# Rapper Rick Ross involved in Lawsuit over 3 pitbulls...



## r0ckah0l1c (Jan 18, 2011)

To me this is a prime example of using your pets as some sort of status symbol or as a pair of b*lls... a lot of rappers own pits for the image but fail to come through on responsible ownership...
TMZ


----------



## Black Rabbit (Nov 14, 2009)

That is just sad, there is no excuse for him to not have his property secured. He's got all the money he needs to buy or build proper kennel/chain set ups. That's a load of BS!


----------



## pitbullmamanatl (Jun 1, 2010)

While he should have had his property secured and he is at fault this is hardly an example of someone owning a pit bull as a status symbol. So does that mean Rachel Ray used her dog as a status symbol? Like I said I am not saying it isn't his fault, but the owner suing him is a bit excessive and doesn't mean he owned a pit bull as a status symbol.


----------



## angelbaby (Feb 4, 2010)

Just because he is a rapper makes the dog an accessorie to him ? thats kinda judgemental dont ya think? I think the person suing him is a lil exagerated $15,000 for a dog that maybe cost $1000 { yes I know its a loved one id be crushed if it was my dog as well} but this thing has happened before to other people and they dont get $15,000 out of it they are lucky to get there vet fees and such. I think the person is milkling this cause of who the owner is and they know he has money. I do think he needs to appologize though that says alot of his characture right there, Id feel so bad if my dogs ever did that to someones dog. And I agree he has the money to properly secure his property and should have done that already this sounds like it was all preventable , very sad.


----------



## Black Rabbit (Nov 14, 2009)

Yea I'm not really getting that part either. Not sure what part of the story makes the OP feel that way. I do think however, he should pay vet bills as it is his responsibility as the dogs owner to keep them from roaming the streets and attacking other animals. I'm not sure about the area but most have leash laws that should be followed. What really sucks is now you have one dead dog and who knows what will happen to the pits. It's not the dogs fault, it's the owner's. He should have made sure there was no way for them to escape the property.


----------



## APBT4LYFE (Jun 19, 2011)

Rick Ross Accused in Gruesome Doggy Death | TMZ.com


----------



## 9361 (Jun 25, 2009)

I'd like to see pics of of Rick Ross's dogs to determine if they are APBT or Ambully's...... lol

I listen to a lot of his music and he mentions fighting dogs in some of his lyrics. He should just pay it an move along, 15k isn't much to that guy... his chain's probably cost more than that. haha


----------



## angelbaby (Feb 4, 2010)

I think he should pay the vet bills and appologize, I dont think he should have to pay $15,000 just because he has it when other people let there dogs out all the time and have had similar storys and not paid nearly that.


----------



## meganc66 (Mar 6, 2009)

This makes my stomache churn. "Celebrities" with tons of money can't even contain their dogs? We are all freaking doomed, that's all i have to say.


----------



## ames (Jun 6, 2010)

How do we know this has not happened before, for all we know there could be a history between neighbors which is prompting the 15k court (or just greedy people like ya'll said, lol) So sad, either way, he needs to make amends, not even apologizing is horrible. I would feel so horrible if Mel killed someones pet! I also think its horrible to assume anything, and just cause its printed that he has not apologized, how the hell does TMZ know???


----------



## stonerreakinhavok (May 22, 2011)

angelbaby said:


> I think he should pay the vet bills and appologize, I dont think he should have to pay $15,000 just because he has it when other people let there dogs out all the time and have had similar storys and not paid nearly that.
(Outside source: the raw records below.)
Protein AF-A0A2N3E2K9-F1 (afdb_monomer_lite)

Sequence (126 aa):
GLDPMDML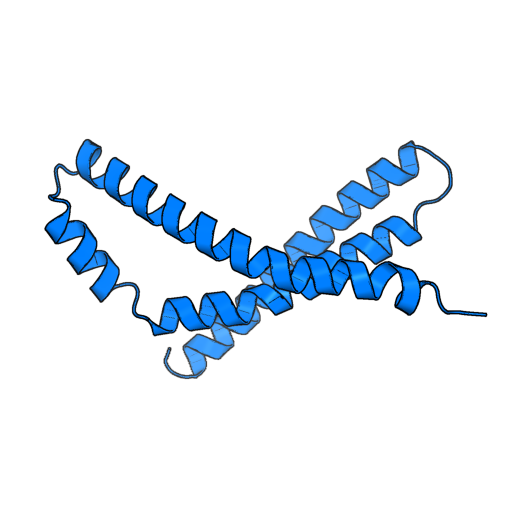VLPRVLALVVTLPLLTFIADIMGLIGGAFVVQVMLNMSPGVYIARVQEAAGLWTFGVGLVKAPFMAAMIGLVGCRAGLAVTGSAESVGAMTTRSVVRSIFLVIILDALFAIFFTSMGI

Foldseek 3Di:
DDDCCVVPLVVQLVVLLVVQLVVVVVVVVVVLVVVLVCCCVPVVDDSVVSVVVCCVVDPPVNVVLVSVLRSVLSNLLSVLQVVLVVPADPDPVSNVVSNVVSVVVSVVVSVVSVVVSVVVVVVVVD

Structure (mmCIF, N/CA/C/O backbone):
data_AF-A0A2N3E2K9-F1
#
_entry.id   AF-A0A2N3E2K9-F1
#
loop_
_atom_site.group_PDB
_atom_site.id
_atom_site.type_symbol
_atom_site.label_atom_id
_atom_site.label_alt_id
_atom_site.label_comp_id
_atom_site.label_asym_id
_atom_site.label_entity_id
_atom_site.label_seq_id
_atom_site.pdbx_PDB_ins_code
_atom_site.Cartn_x
_atom_site.Cartn_y
_atom_site.Cartn_z
_atom_site.occupancy
_atom_site.B_iso_or_equiv
_atom_site.auth_seq_id
_atom_site.auth_comp_id
_atom_site.auth_asym_id
_atom_site.auth_atom_id
_atom_site.pdbx_PDB_model_num
ATOM 1 N N . GLY A 1 1 ? -33.182 4.683 13.671 1.00 56.97 1 GLY A N 1
ATOM 2 C CA . GLY A 1 1 ? -31.835 5.125 14.073 1.00 56.97 1 GLY A CA 1
ATOM 3 C C . GLY A 1 1 ? -30.907 4.786 12.937 1.00 56.97 1 GLY A C 1
ATOM 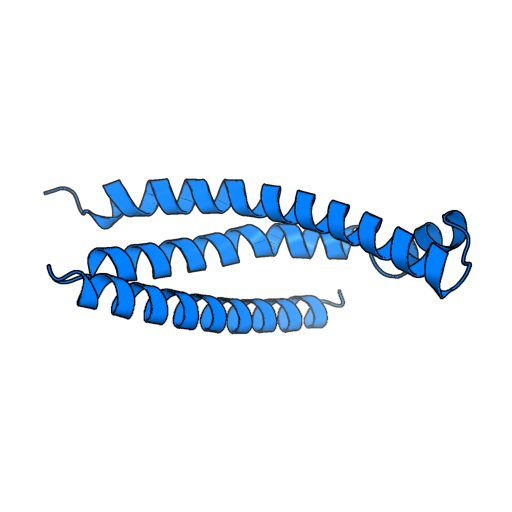4 O O . GLY A 1 1 ? -31.058 3.704 12.393 1.00 56.97 1 GLY A O 1
ATOM 5 N N . LEU A 1 2 ? -30.064 5.720 12.510 1.00 58.41 2 LEU A N 1
ATOM 6 C CA . LEU A 1 2 ? -29.121 5.484 11.415 1.00 58.41 2 LEU A CA 1
ATOM 7 C C . LEU A 1 2 ? -27.981 4.595 11.914 1.00 58.41 2 LEU A C 1
ATOM 9 O O . LEU A 1 2 ? -27.446 4.849 12.994 1.00 58.41 2 LEU A O 1
ATOM 13 N N . ASP A 1 3 ? -27.637 3.564 11.145 1.00 75.19 3 ASP A N 1
ATOM 14 C CA . ASP A 1 3 ? -26.563 2.647 11.505 1.00 75.19 3 ASP A CA 1
ATOM 15 C C . ASP A 1 3 ? -25.206 3.377 11.447 1.00 75.19 3 ASP A C 1
ATOM 17 O O . ASP A 1 3 ? -24.850 3.945 10.407 1.00 75.19 3 ASP A O 1
ATOM 21 N N . PRO A 1 4 ? -24.403 3.366 12.531 1.00 68.69 4 PRO A N 1
ATOM 22 C CA . PRO A 1 4 ? -23.082 4.000 12.556 1.00 68.69 4 PRO A CA 1
ATOM 23 C C . PRO A 1 4 ? -22.135 3.453 11.478 1.00 68.69 4 PRO A C 1
ATOM 25 O O . PRO A 1 4 ? -21.188 4.130 11.080 1.00 68.69 4 PRO A O 1
ATOM 28 N N . MET A 1 5 ? -22.389 2.229 11.001 1.00 73.38 5 MET A N 1
ATOM 29 C CA . MET A 1 5 ? -21.627 1.595 9.929 1.00 73.38 5 MET A CA 1
ATOM 30 C C . MET A 1 5 ? -21.727 2.393 8.620 1.00 73.38 5 MET A C 1
ATOM 32 O O . MET A 1 5 ? -20.704 2.726 8.020 1.00 73.38 5 MET A O 1
ATOM 36 N N . ASP A 1 6 ? -22.932 2.796 8.224 1.00 68.25 6 ASP A N 1
ATOM 37 C CA . ASP A 1 6 ? -23.146 3.463 6.937 1.00 68.25 6 ASP A CA 1
ATOM 38 C C . ASP A 1 6 ? -22.760 4.945 6.978 1.00 68.25 6 ASP A C 1
ATOM 40 O O . ASP A 1 6 ? -22.266 5.486 5.990 1.00 68.25 6 ASP A O 1
ATOM 44 N N . MET A 1 7 ? -22.919 5.611 8.127 1.00 76.00 7 MET A N 1
ATOM 45 C CA . MET A 1 7 ? -22.59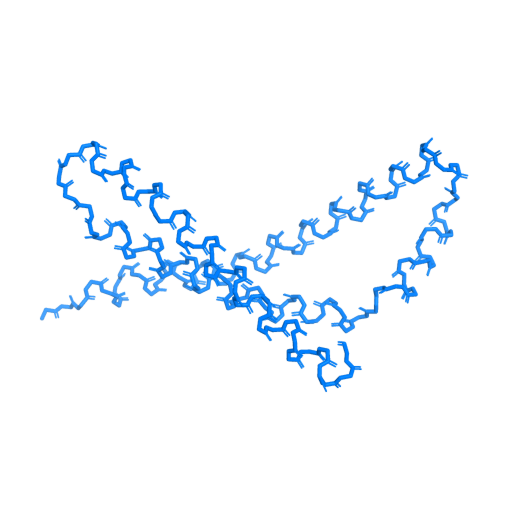6 7.039 8.245 1.00 76.00 7 MET A CA 1
ATOM 46 C C . MET A 1 7 ? -21.130 7.341 8.566 1.00 76.00 7 MET A C 1
ATOM 48 O O . MET A 1 7 ? -20.634 8.387 8.151 1.00 76.00 7 MET A O 1
ATOM 52 N N . LEU A 1 8 ? -20.426 6.477 9.307 1.00 78.62 8 LEU A N 1
ATOM 53 C CA . LEU A 1 8 ? -19.029 6.730 9.692 1.00 78.62 8 LEU A CA 1
ATOM 54 C C . LEU A 1 8 ? -18.027 5.877 8.916 1.00 78.62 8 LEU A C 1
ATOM 56 O O . LEU A 1 8 ? -16.963 6.381 8.554 1.00 78.62 8 LEU A O 1
ATOM 60 N N . VAL A 1 9 ? -18.321 4.593 8.694 1.00 84.00 9 VAL A N 1
ATOM 61 C CA . VAL A 1 9 ? -17.339 3.649 8.136 1.00 84.00 9 VAL A CA 1
ATOM 62 C C . VAL A 1 9 ? -17.300 3.749 6.620 1.00 84.00 9 VAL A C 1
ATOM 64 O O . VAL A 1 9 ? -16.218 3.905 6.056 1.00 84.00 9 VAL A O 1
ATOM 67 N N . LEU A 1 10 ? -18.462 3.747 5.968 1.00 84.44 10 LEU A N 1
ATOM 68 C CA . LEU A 1 10 ? -18.568 3.814 4.511 1.00 84.44 10 LEU A CA 1
ATOM 69 C C . LEU A 1 10 ? -17.801 5.000 3.883 1.00 84.44 10 LEU A C 1
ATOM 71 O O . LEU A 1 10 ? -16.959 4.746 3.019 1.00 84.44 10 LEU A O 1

i agree personally if i was rick ross i wouldnt feel right until i payed for the damges vet bills, gas to vet, and giving the family a new animal of their choosing or money that is equivalent of what they originally bought the dog for give or take a couple hundred. so all in all probably wouldnt exceed 3-4k. im sorry but in the end emotional damages arent work 10k. 1-2k tops for emtional damages

yes rick ross made a mistake he needs to be reprimanded appropriately i dont think it'd be to much to ask for him to take his dogs to an obedience class so he can learn how to handle his dogs as well as the rest of his "camp" who may or may not be at fault for letting the dog out theres probably atleast 10-20 people on rick ross's property at a time, he needs to learn how to handle his dogs and needs to properly kennel them so they cant escape, yes its a drop in the bucket im sure he can make 15 k in a matter of hours if not a day.
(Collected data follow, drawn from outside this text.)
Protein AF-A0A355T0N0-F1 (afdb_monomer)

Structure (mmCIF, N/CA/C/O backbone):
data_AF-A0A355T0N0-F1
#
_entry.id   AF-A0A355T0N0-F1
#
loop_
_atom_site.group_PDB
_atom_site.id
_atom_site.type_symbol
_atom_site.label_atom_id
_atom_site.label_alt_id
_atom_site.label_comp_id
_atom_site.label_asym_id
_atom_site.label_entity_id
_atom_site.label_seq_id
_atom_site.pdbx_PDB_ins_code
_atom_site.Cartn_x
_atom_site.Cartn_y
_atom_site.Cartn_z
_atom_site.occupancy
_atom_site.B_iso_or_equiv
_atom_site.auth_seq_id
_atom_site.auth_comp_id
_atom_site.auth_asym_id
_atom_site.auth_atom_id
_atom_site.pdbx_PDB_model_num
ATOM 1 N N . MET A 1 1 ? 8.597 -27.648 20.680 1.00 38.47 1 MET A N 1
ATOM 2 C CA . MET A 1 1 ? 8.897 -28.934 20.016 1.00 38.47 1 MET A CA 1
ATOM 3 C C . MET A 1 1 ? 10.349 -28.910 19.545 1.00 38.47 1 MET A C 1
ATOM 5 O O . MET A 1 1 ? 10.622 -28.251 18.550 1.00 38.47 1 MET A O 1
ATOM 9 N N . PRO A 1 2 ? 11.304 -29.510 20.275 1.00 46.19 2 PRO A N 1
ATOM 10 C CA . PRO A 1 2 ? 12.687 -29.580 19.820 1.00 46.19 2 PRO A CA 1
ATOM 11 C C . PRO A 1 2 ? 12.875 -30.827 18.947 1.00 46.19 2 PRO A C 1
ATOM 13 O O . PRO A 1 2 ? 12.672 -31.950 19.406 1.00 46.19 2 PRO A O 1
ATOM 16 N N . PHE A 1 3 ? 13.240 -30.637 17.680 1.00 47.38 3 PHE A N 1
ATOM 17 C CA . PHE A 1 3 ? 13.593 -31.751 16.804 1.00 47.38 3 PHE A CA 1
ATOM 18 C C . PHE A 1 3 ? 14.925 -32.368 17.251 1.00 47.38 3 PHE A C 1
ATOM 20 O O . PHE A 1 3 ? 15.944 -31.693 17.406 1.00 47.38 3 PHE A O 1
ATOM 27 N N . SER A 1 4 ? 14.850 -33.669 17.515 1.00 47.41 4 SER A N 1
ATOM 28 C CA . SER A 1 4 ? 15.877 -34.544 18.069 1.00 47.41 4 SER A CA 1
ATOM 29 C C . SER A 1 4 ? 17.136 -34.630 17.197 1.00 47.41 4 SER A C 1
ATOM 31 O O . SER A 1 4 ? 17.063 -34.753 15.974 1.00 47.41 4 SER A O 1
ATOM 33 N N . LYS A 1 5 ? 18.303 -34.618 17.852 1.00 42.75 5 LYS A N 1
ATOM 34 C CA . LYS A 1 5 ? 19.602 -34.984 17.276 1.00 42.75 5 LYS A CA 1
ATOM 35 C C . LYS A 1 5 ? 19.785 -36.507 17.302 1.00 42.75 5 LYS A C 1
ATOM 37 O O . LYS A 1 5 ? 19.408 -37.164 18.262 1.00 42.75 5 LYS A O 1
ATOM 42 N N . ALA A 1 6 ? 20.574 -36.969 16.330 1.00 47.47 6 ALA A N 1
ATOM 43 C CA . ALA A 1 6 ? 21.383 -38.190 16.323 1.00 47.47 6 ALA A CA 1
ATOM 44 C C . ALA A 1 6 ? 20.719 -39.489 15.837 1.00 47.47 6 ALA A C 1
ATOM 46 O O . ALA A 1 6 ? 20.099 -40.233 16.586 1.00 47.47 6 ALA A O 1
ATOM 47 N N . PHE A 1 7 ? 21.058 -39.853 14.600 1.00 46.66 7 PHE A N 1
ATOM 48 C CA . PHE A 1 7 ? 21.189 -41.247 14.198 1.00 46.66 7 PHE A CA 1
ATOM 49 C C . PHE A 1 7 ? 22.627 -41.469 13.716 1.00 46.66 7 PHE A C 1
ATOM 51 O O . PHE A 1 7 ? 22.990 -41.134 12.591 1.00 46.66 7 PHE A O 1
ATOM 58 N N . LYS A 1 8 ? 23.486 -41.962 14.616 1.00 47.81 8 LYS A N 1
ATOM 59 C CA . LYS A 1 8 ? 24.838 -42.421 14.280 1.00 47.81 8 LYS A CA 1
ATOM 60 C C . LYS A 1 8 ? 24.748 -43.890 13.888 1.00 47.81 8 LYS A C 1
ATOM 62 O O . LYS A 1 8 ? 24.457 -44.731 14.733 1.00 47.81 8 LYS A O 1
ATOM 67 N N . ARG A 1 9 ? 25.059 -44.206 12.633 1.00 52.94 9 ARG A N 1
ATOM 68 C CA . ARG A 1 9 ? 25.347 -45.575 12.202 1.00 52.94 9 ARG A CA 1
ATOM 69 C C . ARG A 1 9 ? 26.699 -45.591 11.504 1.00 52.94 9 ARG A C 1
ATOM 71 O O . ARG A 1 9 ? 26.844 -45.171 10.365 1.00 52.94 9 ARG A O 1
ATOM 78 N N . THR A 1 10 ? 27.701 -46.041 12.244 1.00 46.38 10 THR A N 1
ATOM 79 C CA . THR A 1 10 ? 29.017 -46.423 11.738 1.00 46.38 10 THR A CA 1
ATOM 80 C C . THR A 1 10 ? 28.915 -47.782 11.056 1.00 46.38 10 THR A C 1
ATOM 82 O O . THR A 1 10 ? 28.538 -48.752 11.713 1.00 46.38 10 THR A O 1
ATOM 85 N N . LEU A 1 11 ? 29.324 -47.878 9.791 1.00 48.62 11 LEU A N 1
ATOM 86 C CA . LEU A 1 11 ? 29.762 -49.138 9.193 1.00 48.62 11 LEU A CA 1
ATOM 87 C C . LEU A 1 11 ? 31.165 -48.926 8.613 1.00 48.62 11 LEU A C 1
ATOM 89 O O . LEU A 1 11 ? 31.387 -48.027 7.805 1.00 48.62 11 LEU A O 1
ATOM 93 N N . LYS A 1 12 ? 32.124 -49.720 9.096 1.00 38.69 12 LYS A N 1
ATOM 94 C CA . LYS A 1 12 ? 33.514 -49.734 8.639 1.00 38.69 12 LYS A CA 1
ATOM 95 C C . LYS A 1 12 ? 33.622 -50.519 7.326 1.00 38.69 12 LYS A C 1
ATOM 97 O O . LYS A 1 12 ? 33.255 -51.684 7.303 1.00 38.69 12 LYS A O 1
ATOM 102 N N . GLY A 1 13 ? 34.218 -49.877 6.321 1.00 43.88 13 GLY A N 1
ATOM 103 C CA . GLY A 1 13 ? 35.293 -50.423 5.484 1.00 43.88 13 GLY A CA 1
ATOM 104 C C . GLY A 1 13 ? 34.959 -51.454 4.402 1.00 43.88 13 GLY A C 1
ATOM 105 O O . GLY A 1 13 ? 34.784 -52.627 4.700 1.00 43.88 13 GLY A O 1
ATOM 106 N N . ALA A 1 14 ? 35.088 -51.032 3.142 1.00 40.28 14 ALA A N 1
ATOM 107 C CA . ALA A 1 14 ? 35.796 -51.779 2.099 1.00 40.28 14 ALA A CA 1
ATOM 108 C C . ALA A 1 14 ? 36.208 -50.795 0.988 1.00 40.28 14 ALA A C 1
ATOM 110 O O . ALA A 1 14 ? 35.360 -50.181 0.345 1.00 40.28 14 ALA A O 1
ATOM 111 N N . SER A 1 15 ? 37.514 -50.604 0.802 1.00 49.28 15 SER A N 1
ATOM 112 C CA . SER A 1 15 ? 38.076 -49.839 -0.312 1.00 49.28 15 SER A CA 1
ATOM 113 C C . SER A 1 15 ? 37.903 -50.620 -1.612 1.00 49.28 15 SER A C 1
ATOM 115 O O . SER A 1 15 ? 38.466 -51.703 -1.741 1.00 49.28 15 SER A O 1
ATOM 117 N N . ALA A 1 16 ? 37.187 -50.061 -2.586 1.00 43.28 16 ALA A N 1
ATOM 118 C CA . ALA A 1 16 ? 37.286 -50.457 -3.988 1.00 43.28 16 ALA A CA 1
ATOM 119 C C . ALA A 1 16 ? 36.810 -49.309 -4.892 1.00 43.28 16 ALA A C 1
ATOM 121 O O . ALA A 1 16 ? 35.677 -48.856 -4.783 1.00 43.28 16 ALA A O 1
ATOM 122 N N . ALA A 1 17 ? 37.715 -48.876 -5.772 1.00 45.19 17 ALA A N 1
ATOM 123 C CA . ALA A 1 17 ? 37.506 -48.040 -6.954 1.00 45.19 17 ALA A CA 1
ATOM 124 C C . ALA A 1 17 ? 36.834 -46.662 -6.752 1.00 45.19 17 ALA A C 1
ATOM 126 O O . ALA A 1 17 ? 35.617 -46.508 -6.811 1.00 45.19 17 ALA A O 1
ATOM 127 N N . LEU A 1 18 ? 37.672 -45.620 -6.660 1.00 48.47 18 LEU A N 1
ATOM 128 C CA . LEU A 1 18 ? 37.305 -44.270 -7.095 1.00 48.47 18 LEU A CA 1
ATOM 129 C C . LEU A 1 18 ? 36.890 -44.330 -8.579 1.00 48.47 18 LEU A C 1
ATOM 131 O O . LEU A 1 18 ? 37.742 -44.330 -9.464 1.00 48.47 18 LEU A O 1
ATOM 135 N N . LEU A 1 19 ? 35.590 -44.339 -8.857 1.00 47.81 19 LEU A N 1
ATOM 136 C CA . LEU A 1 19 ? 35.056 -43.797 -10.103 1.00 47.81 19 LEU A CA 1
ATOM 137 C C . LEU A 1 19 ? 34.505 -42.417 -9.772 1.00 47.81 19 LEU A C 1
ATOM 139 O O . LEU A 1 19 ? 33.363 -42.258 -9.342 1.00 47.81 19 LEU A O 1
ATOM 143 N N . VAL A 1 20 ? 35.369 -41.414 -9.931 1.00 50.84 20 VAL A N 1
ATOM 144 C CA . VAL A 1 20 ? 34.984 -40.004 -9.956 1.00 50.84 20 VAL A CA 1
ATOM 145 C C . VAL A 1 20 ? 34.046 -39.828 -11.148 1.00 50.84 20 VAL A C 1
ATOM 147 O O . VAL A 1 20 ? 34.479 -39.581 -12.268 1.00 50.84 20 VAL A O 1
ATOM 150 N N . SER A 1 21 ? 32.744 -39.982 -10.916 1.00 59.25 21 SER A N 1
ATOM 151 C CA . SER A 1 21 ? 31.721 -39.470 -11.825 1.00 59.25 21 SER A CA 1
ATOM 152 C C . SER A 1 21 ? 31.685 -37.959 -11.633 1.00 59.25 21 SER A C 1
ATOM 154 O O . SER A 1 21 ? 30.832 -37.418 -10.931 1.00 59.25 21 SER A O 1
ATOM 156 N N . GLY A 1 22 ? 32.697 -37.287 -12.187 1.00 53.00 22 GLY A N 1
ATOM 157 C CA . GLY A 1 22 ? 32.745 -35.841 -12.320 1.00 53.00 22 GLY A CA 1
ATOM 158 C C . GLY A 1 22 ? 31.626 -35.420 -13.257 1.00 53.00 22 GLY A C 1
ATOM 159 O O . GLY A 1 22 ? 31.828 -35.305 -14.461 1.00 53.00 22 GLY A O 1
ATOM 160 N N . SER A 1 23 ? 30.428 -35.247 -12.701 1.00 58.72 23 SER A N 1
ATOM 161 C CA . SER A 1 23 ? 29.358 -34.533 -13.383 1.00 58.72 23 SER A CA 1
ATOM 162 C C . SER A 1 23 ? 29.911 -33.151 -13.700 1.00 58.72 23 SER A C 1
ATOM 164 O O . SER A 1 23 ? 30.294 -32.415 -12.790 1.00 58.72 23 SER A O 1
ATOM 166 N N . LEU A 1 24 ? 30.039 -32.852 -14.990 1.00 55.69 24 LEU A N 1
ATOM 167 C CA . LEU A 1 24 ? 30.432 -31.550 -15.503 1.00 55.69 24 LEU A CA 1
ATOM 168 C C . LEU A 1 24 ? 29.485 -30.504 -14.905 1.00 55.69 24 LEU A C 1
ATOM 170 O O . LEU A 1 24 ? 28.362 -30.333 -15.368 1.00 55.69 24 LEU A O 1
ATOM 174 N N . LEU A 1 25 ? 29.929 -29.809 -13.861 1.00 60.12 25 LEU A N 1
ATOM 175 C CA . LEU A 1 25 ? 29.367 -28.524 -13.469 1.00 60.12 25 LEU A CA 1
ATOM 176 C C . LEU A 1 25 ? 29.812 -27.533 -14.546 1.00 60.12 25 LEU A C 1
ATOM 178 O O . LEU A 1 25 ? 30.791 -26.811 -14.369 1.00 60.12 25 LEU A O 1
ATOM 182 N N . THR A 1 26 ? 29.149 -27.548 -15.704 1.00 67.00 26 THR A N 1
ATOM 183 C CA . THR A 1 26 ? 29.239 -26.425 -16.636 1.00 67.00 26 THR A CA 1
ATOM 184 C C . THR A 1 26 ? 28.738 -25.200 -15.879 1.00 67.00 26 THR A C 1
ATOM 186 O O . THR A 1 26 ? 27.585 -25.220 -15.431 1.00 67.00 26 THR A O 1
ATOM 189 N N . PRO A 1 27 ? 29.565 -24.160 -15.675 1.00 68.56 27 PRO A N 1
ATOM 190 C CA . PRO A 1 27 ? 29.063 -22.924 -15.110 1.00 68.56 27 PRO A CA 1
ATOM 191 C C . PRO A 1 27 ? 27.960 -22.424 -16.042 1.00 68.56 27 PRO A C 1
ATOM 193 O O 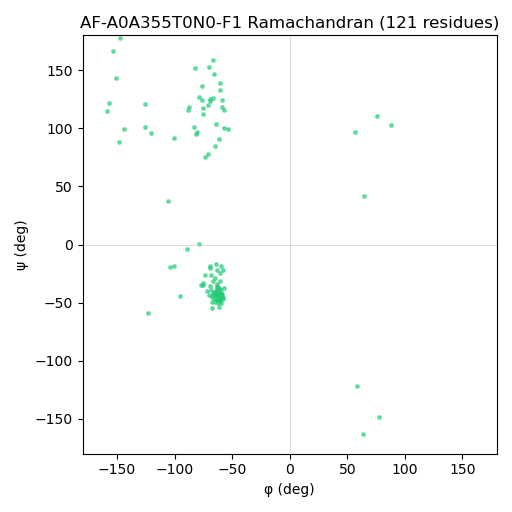. PRO A 1 27 ? 28.168 -22.307 -17.249 1.00 68.56 27 PRO A O 1
ATOM 196 N N . ALA A 1 28 ? 26.768 -22.195 -15.497 1.00 70.19 28 ALA A N 1
ATOM 197 C CA . ALA A 1 28 ? 25.719 -21.517 -16.234 1.00 70.19 28 ALA A CA 1
ATOM 198 C C . ALA A 1 28 ? 26.213 -20.092 -16.510 1.00 70.19 28 ALA A C 1
ATOM 200 O O . ALA A 1 28 ? 26.273 -19.261 -15.605 1.00 70.19 28 ALA A O 1
ATOM 201 N N . SER A 1 29 ? 26.632 -19.825 -17.743 1.00 66.62 29 SER A N 1
ATOM 202 C CA . SER A 1 29 ? 26.849 -18.464 -18.214 1.00 66.62 29 SER A CA 1
ATOM 203 C C . SER A 1 29 ? 25.475 -17.859 -18.472 1.00 66.62 29 SER A C 1
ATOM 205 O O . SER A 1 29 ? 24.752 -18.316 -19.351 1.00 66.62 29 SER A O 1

dogs are not status symbols alot of rappers love their dogs and want to do what is best for them I.E. redman who gave his dog daddy to ceasar milan because he did not feel he could care for daddy properly. its like saying country singers own horses as status symbols.

he should have apologized and still should but its thug mentality like u-turn from the show weeds said "thug means never having to say your sorry". he wouldn't apologize for shooting some one or jumping them. but as far as he's concerned im sure saying sorry is a sign of weakness. i cannot speak on his character as i dont know him but i personally dont see him saying sorry anytime soon.

@shesgotheart

i think his chains are worth atleast 500k if not a mill if not more his project maybach music group is starting to gain speed you shoulda seen their chains on funk flex's new show.

also i wouldnt look to far into rick ross fighting any dogs or being a og or anything like. he used to work as a corectional officer in fl :rofl: personally i think his whole gig is just a sham he stole his stage name "rick ross" from "freeway" rick ross.


----------



## aus_staffy (Nov 10, 2009)

stonerreakinhavok said:


> also i wouldnt look to far into rick ross fighting any dogs or being a og or anything like. he used to work as a corectional officer in fl :rofl: personally i think his whole gig is just a sham he stole his stage name "rick ross" from "freeway" rick ross.


The things you find out on this site...

From listening to his music you'd never guess that. Next you'll be telling me that not every rapper has murdered someone!


----------



## 9361 (Jun 25, 2009)

stonerreakinhavok said:


> i agree personally if i was rick ross i wouldnt feel right until i payed for the damges vet bills, gas to vet, and giving the family a new animal of their choosing or money that is equivalent of what they originally bought the dog for give or take a couple hundred. so all in all probably wouldnt exceed 3-4k. im sorry but in the end emotional damages arent work 10k. 1-2k tops for emtional damages
> 
> yes rick ross made a mistake he needs to be reprimanded appropriately i dont think it'd be to much to ask for him to take his dogs to an obedience class so he can learn how to handle his dogs as well as the rest of his "camp" who may or may not be at fault for letting the dog out theres probably atleast 10-20 people on rick ross's property at a time, he needs to learn how to handle his dogs and needs to properly kennel them so they cant escape, yes its a drop in the bucket im sure he can make 15 k in a matter of hours if not a day.
> 
> ...


You are right he was a corrections officer.:rofl: I think he is big time frontin'. Today I was watching music choice, it is just a channel that plays music and has artist facts. It says he has his face embedded in the bottom of his swimming pool.


----------



## stonerreakinhavok (May 22, 2011)

Shes Got Heart said:


> Today I was watching music choice, it is just a channel that plays music and has artist facts. It says he has his face embedded in the bottom of his swimming pool.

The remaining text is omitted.